Are XDR replicated records returned in queries?

I have a ‘Simple Active-Active’ setup of 2 aerospike clusters with each cluster setup to XDR replicate its records to the other cluster.

  1. I need only the counts of the master records(non-XDR replicated records from each cluster). Can I do that using the java client api/ udf aggregation?

2.This is the reverse of Q1: can I fetch the counts of the master records as well as the XDR replicated records from the cluster?

A2. Let me answer your Q2 first as its simple and straight forward. In the logs we continuously print the master objected count for each namespace. The same info can be obtained via namespace stats too (statname : master_objects). You just need to sum up those values across all the nodes in the cluster.

A1. We do not maintain information if a record is written by XDR or by the client. But we have namespace stats which tell number of writes by clients+xdr (client_write_success) and number of writes by XDR alone (xdr_write_success). Note that this does not represent the object count. there can be 1000 writes but only 1 object.
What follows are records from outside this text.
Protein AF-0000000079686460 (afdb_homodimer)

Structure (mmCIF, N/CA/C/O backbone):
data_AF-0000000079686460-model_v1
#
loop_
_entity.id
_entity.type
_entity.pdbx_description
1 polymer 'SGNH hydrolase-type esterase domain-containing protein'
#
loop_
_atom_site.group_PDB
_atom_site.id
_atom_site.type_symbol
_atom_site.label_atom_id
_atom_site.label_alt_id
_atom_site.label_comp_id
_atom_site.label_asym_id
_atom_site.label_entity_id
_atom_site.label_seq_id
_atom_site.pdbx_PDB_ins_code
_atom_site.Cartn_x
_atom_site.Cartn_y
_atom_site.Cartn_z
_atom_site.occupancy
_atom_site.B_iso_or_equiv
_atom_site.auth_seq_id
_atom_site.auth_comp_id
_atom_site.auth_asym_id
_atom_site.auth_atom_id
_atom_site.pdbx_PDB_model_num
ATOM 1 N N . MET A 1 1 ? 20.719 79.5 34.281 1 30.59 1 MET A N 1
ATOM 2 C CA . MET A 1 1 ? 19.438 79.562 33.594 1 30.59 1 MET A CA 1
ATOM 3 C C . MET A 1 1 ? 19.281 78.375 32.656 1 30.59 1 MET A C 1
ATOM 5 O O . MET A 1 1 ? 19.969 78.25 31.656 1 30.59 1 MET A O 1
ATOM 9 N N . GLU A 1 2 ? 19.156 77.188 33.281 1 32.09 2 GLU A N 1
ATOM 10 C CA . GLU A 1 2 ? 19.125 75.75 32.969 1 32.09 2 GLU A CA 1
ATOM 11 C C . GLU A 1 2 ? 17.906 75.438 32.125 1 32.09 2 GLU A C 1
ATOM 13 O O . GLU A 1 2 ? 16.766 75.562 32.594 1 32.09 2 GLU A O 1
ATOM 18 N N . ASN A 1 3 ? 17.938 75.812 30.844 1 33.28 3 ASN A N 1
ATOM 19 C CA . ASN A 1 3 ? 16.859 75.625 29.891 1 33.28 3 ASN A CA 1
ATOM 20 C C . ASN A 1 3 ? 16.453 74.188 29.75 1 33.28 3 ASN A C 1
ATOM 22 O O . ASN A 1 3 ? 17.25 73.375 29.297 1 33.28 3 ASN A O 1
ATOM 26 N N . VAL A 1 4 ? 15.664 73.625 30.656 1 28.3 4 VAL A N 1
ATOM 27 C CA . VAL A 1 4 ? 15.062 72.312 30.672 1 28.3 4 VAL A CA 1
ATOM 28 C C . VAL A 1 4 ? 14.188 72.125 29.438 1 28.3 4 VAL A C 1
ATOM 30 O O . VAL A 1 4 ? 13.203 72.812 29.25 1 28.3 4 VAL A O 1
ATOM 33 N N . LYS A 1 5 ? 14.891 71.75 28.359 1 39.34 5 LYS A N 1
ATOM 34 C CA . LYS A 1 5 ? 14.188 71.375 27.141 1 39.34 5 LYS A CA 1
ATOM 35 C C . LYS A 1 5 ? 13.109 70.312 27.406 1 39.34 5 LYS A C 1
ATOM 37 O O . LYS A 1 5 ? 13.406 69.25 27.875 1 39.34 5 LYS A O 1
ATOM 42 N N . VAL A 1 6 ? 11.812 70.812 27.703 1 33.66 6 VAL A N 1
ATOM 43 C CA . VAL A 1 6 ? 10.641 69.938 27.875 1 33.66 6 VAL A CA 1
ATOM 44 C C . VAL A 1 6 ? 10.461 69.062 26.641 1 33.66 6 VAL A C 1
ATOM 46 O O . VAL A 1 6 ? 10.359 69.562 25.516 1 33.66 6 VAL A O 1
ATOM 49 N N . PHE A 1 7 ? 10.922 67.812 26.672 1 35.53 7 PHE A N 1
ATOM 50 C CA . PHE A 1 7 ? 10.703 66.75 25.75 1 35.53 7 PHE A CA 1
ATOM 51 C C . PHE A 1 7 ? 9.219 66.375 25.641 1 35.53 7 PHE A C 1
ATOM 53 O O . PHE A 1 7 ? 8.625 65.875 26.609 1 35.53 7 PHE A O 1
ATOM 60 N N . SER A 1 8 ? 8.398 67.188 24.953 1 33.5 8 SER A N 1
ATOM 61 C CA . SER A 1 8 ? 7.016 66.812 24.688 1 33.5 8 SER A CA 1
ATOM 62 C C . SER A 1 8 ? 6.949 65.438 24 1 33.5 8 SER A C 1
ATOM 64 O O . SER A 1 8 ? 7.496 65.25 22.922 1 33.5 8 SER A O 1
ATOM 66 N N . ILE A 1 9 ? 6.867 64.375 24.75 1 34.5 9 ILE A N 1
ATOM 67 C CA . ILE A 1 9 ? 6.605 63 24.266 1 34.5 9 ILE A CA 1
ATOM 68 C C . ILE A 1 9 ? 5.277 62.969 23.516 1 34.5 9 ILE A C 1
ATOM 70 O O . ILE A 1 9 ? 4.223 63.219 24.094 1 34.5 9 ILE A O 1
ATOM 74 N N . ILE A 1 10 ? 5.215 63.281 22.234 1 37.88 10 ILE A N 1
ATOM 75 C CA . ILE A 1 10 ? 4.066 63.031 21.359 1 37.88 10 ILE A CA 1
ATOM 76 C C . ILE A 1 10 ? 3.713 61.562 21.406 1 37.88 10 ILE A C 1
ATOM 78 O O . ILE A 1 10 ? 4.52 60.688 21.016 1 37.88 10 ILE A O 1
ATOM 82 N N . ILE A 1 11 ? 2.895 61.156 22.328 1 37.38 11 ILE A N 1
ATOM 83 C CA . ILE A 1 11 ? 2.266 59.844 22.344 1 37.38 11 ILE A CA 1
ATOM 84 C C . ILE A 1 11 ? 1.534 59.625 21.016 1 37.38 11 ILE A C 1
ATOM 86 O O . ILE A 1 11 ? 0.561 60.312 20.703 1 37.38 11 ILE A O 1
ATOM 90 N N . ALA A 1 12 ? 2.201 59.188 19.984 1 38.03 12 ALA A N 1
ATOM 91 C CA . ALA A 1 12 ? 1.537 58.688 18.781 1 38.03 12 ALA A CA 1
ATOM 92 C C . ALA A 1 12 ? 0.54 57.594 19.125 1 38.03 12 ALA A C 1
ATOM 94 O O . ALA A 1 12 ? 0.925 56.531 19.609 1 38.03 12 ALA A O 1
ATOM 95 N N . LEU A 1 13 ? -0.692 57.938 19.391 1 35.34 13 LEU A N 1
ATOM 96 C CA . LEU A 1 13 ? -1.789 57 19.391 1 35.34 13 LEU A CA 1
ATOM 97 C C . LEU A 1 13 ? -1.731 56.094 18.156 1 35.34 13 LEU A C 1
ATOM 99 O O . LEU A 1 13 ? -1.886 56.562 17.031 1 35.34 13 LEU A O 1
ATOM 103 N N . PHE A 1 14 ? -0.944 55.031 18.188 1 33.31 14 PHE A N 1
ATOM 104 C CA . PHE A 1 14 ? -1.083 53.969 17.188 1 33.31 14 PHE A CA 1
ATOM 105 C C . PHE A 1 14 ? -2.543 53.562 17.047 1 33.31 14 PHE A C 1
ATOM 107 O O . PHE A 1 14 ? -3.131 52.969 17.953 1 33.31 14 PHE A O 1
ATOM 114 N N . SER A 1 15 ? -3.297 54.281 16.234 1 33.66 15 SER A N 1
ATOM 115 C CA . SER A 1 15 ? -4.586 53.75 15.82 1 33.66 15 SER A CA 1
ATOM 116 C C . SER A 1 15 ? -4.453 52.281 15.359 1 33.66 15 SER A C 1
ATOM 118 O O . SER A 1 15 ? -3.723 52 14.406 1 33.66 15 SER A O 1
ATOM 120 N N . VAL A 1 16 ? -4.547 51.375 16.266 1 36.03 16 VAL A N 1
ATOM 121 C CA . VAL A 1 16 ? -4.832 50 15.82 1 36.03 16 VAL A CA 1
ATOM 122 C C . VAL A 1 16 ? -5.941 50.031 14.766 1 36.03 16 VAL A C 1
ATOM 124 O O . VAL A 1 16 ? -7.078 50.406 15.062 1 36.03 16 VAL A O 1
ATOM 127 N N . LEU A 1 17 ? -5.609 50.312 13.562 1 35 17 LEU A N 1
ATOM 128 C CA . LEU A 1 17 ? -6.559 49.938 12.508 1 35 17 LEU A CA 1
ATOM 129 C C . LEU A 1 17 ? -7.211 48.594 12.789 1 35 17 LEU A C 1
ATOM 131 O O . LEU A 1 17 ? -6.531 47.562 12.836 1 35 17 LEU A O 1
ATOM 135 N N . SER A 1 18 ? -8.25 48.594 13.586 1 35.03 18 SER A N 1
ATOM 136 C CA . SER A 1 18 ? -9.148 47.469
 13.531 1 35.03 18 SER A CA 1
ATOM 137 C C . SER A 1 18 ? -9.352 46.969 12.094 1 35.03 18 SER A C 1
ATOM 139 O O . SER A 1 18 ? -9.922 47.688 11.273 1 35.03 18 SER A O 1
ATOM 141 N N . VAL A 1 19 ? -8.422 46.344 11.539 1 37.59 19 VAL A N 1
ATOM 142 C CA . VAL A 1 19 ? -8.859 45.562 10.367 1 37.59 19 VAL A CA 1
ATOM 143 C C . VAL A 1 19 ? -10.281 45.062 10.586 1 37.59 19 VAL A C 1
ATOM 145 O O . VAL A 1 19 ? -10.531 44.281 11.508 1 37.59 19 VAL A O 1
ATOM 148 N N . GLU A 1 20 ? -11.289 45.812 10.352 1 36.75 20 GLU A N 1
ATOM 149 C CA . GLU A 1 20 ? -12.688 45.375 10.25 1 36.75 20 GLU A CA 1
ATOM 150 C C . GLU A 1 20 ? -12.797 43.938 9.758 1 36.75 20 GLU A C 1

I am not sure if the stat will serve your purpose.

Thanks Sunil - that was a crisp answer. For A2, can I fetch those stats using the java API?
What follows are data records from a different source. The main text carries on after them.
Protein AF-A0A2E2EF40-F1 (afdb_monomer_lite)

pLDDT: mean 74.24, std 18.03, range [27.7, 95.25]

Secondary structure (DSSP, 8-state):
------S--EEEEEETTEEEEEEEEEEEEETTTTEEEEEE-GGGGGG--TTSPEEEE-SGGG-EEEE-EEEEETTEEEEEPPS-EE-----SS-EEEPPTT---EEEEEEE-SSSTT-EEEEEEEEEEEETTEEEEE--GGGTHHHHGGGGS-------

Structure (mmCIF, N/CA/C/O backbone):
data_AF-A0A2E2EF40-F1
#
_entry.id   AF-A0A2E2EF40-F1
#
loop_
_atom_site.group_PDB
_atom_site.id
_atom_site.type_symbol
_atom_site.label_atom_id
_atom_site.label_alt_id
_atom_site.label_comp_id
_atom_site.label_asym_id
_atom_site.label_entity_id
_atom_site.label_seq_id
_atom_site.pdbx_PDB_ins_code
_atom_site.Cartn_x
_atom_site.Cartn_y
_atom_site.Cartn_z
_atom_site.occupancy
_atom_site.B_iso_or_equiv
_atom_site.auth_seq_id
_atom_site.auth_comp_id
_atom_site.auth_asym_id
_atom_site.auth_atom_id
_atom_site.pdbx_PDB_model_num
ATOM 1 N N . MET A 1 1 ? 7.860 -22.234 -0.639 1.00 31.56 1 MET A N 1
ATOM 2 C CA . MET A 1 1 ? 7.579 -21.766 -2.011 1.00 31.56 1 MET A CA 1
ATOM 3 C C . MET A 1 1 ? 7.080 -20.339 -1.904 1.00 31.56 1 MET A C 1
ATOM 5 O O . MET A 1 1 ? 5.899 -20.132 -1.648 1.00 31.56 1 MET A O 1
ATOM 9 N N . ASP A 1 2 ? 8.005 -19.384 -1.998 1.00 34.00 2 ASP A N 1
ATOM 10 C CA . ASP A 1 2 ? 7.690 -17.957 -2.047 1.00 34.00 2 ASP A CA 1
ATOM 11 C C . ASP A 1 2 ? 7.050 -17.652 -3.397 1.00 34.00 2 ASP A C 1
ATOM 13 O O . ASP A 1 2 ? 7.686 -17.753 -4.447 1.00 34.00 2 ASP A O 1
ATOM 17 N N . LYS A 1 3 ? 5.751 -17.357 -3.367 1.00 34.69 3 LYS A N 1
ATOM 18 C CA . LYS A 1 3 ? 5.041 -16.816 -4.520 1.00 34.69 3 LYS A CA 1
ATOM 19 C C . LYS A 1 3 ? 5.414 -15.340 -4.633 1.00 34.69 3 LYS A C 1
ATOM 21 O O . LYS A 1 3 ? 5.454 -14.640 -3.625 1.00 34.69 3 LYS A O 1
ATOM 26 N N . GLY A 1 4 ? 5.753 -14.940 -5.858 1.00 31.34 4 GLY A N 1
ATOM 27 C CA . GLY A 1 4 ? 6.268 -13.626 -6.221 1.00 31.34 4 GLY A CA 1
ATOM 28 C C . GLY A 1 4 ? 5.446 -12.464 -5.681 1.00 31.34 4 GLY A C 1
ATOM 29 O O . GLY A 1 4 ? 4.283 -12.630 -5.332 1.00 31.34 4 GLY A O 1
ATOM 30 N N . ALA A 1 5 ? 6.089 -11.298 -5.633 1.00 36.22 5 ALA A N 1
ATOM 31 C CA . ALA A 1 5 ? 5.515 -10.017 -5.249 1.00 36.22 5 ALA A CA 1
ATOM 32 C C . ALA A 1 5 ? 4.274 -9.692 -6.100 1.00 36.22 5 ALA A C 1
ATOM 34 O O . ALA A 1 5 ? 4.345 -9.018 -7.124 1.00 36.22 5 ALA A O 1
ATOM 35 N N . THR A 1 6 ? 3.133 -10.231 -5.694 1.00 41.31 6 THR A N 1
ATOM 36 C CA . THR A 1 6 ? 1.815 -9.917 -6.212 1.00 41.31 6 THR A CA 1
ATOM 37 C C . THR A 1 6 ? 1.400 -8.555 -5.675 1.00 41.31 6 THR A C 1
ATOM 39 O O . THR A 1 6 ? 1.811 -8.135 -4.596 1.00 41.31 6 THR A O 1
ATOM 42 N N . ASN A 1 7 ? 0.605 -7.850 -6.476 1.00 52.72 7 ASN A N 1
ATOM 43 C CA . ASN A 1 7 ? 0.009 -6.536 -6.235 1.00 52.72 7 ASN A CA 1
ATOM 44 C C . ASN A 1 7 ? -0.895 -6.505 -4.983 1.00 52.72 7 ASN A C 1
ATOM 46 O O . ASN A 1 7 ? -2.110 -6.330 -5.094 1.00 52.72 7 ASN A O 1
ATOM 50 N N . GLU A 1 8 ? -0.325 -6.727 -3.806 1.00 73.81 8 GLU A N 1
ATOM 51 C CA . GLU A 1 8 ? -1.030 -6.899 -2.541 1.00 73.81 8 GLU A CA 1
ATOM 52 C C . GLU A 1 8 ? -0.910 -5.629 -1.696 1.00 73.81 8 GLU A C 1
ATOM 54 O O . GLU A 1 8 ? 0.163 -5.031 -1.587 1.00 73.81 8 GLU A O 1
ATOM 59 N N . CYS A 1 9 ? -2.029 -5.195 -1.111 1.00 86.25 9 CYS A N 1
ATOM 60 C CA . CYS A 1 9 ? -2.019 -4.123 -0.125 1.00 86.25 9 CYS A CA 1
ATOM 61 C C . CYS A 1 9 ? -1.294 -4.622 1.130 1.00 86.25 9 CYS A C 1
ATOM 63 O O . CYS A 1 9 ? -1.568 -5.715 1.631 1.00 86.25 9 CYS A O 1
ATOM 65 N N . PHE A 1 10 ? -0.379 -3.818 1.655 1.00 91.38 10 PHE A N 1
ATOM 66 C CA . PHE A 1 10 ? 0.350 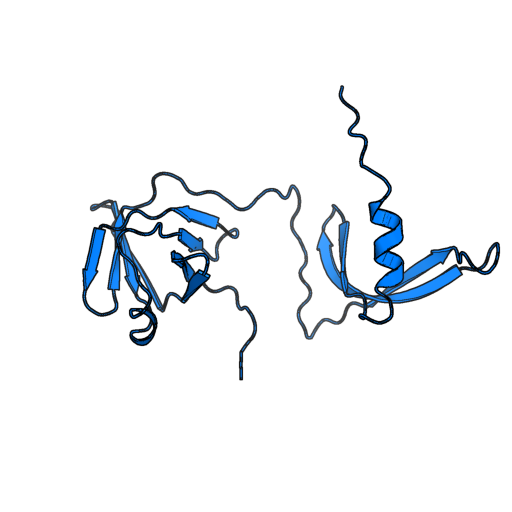-4.159 2.870 1.00 91.38 10 PHE A CA 1
ATOM 67 C C . PHE A 1 10 ? 0.583 -2.923 3.720 1.00 91.38 10 PHE A C 1
ATOM 69 O O . PHE A 1 10 ? 0.743 -1.811 3.209 1.00 91.38 10 PHE A O 1
ATOM 76 N N . ILE A 1 11 ? 0.664 -3.136 5.027 1.00 92.75 11 ILE A N 1
ATOM 77 C CA . ILE A 1 11 ? 1.240 -2.159 5.942 1.00 92.75 11 ILE A CA 1
ATOM 78 C C . ILE A 1 11 ? 2.690 -2.529 6.231 1.00 92.75 11 ILE A C 1
ATOM 80 O O . ILE A 1 11 ? 3.075 -3.699 6.168 1.00 92.75 11 ILE A O 1
ATOM 84 N N . TRP A 1 12 ? 3.516 -1.545 6.553 1.00 93.00 12 TRP A N 1
ATOM 85 C CA . TRP A 1 12 ? 4.860 -1.814 7.045 1.00 93.00 12 TRP A CA 1
ATOM 86 C C . TRP A 1 12 ? 5.276 -0.840 8.138 1.00 93.00 12 TRP A C 1
ATOM 88 O O . TRP A 1 12 ? 4.771 0.282 8.226 1.00 93.00 12 TRP A O 1
ATOM 98 N N . GLN A 1 13 ? 6.242 -1.286 8.937 1.00 92.19 13 GLN A N 1
ATOM 99 C CA . GLN A 1 13 ? 6.933 -0.485 9.939 1.00 92.19 13 GLN A CA 1
ATOM 100 C C . GLN A 1 13 ? 8.443 -0.633 9.768 1.00 92.19 13 GLN A C 1
ATOM 102 O O . GLN A 1 13 ? 8.938 -1.681 9.347 1.00 92.19 13 GLN A O 1
ATOM 107 N N . ASN A 1 14 ? 9.175 0.417 10.125 1.00 87.94 14 ASN A N 1
ATOM 108 C CA . ASN A 1 14 ? 10.618 0.339 10.314 1.00 87.94 14 ASN A CA 1
ATOM 109 C C . ASN A 1 14 ? 10.872 0.290 11.824 1.00 87.94 14 ASN A C 1
ATOM 111 O O . ASN A 1 14 ? 10.553 1.240 12.541 1.00 87.94 14 ASN A O 1
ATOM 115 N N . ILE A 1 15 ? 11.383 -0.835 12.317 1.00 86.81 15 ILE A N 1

Yes, you can use the Info API in Java. The command string is "namespace/<nsname>". Replace <nsname> with actual namespace name. You can request() from one/multiple/all nodes of cluster.

If you want this only for information purpose, you can use our tools to get this information. In general, be advised that its not a good idea to integrate these stats in your core application logic. It is rare, but we may change stat names or their semantics over time. Moreover, your application logic should not depend on the stats.
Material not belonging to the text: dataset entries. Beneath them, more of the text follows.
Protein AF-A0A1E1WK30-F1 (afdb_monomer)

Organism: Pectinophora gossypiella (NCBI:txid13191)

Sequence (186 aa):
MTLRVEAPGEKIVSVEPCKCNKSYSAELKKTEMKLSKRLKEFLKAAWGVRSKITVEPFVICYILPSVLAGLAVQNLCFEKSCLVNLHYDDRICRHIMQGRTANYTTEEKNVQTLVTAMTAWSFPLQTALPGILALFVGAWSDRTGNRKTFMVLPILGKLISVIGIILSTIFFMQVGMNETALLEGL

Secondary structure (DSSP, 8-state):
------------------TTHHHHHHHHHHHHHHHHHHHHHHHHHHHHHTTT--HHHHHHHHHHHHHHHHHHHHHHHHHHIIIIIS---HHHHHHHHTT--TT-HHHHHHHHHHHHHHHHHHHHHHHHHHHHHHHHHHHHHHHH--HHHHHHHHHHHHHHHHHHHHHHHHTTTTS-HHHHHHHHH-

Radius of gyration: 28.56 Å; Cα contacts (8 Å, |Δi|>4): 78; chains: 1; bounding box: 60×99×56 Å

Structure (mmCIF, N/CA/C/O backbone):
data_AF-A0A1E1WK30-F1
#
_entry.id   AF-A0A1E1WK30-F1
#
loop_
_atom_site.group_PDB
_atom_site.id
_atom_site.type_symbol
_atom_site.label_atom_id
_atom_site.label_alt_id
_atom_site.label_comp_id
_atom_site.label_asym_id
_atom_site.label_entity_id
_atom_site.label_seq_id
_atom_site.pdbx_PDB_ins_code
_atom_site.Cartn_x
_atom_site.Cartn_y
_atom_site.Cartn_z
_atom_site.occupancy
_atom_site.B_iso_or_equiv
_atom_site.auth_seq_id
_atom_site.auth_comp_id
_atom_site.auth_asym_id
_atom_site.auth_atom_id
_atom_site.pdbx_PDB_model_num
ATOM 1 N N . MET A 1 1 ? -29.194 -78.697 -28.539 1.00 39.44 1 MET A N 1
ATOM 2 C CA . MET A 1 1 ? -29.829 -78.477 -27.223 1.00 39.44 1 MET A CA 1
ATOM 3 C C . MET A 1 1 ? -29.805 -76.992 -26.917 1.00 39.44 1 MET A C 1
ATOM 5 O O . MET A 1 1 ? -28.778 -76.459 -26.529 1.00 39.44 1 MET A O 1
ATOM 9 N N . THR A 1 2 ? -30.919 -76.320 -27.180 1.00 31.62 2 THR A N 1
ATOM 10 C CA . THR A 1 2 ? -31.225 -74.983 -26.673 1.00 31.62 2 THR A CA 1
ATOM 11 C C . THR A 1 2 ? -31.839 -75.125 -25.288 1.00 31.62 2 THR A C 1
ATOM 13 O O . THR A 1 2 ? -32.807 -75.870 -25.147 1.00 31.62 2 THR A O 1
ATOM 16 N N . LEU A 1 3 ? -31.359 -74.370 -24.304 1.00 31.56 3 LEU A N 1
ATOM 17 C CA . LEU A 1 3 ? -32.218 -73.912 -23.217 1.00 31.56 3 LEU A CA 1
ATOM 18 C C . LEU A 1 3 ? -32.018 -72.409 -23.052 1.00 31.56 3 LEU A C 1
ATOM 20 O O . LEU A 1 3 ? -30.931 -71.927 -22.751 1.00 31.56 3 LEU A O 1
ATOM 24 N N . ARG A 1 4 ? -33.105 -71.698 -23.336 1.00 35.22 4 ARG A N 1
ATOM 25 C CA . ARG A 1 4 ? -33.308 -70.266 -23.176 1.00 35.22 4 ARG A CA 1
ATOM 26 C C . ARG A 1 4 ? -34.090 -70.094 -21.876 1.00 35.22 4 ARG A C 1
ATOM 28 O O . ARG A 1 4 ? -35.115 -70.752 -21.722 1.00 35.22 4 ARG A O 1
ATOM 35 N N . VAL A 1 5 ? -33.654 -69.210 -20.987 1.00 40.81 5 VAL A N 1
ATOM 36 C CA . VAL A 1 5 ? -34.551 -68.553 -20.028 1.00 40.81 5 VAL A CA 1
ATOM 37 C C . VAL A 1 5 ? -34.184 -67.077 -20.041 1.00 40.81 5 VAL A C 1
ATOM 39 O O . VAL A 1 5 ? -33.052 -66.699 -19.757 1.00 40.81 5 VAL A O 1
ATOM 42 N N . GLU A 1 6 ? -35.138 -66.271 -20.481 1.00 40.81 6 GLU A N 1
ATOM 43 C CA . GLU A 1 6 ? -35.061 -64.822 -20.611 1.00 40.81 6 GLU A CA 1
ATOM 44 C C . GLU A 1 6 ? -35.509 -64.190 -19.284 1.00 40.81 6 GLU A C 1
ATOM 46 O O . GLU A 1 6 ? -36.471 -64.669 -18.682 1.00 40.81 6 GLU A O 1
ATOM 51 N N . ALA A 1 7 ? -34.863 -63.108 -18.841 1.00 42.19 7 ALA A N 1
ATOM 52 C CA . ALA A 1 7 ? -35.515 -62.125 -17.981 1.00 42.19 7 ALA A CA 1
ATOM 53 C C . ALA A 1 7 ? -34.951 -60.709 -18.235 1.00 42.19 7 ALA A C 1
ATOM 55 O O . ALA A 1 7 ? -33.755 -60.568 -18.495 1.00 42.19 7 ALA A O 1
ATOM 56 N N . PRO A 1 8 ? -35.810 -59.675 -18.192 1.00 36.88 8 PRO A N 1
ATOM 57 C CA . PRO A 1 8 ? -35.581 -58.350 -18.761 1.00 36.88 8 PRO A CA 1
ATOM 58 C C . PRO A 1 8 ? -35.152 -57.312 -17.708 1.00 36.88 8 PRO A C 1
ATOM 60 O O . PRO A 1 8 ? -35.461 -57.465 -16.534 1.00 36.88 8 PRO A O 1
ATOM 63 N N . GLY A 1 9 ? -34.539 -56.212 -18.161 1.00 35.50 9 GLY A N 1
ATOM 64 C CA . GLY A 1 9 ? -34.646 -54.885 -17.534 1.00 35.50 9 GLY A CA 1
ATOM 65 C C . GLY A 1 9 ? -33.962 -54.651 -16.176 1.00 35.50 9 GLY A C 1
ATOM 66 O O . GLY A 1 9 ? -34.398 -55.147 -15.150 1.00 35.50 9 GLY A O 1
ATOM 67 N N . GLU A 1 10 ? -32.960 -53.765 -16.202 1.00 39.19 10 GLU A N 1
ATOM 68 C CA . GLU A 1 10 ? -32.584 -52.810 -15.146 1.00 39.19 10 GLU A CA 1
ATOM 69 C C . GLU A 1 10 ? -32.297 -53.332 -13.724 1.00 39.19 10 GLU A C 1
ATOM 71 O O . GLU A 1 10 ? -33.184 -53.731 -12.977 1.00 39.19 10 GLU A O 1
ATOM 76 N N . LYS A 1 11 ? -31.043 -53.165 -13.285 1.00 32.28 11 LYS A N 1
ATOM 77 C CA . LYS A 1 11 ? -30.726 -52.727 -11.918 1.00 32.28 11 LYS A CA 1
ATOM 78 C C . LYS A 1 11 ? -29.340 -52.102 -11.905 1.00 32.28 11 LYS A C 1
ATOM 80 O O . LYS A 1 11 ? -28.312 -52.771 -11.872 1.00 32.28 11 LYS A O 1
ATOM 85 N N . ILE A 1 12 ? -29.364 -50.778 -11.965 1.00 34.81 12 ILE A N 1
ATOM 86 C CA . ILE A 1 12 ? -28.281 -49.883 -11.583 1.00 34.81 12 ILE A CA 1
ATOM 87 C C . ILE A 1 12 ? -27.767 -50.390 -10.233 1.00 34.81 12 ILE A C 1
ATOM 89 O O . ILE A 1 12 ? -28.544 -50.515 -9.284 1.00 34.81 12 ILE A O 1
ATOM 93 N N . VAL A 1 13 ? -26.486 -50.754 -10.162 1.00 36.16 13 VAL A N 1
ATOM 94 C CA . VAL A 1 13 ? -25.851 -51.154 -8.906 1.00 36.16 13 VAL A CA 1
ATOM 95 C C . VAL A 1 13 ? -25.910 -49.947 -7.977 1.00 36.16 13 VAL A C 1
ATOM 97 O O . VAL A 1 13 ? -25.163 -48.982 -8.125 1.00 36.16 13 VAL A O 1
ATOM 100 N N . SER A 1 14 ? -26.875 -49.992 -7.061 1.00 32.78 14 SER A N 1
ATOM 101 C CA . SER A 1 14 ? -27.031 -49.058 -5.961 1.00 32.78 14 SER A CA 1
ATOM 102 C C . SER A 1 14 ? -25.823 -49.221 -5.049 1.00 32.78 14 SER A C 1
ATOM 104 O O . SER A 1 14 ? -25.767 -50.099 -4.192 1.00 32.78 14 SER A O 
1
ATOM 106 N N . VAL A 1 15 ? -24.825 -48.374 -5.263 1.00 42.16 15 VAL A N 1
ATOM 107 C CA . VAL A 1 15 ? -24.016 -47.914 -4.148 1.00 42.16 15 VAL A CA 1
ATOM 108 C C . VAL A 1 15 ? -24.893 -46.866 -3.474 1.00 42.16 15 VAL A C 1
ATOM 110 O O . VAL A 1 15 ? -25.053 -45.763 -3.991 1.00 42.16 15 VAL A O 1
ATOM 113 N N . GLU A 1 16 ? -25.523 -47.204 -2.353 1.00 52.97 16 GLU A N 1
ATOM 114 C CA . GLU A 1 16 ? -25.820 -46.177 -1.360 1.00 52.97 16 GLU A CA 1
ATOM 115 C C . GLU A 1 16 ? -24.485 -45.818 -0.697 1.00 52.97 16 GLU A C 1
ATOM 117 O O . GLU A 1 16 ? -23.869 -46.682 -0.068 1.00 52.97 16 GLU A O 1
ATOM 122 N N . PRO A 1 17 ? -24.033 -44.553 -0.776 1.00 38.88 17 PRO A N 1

Sorry, but I come back with another related problem. My problem is no longer limited to simply counting the number of records.

I have a common back-end application node that queries both the clusters in my ‘Simple Active-Active’ setup and then combines the results and sends back combined results back to the API client. The problem, as you would know, is that I get two copies of the same record.

Q1) Is there any way in which I can have my queries on each cluster consider only the master records on that cluster? Does Aerospike give me any customization hook just before XDR copy at the source cluster or before writing at the destination cluster so that I can set a bin in my replicated record(s) to distinguish it from the master records. I can then filter on this bin to return only the master records.

Secondly, I am curious - for the Simple Active-Active XDR replication setup:

Q2). If, on a cluster, Aerospike does not differentiate between the master record and a record written by client, then is it possible to update the XDR copy of a record on the XDR destination cluster?

Q3) I think it is possible to have sets with same names and within same named namespaces in both the clusters. If it is so, is it possible that 2 records in the same set, one in each cluster, have the same PK? If that’s also true, what will happen when each of these 2 records are replicated on the other cluster… Is there a possibility of a clash of PK?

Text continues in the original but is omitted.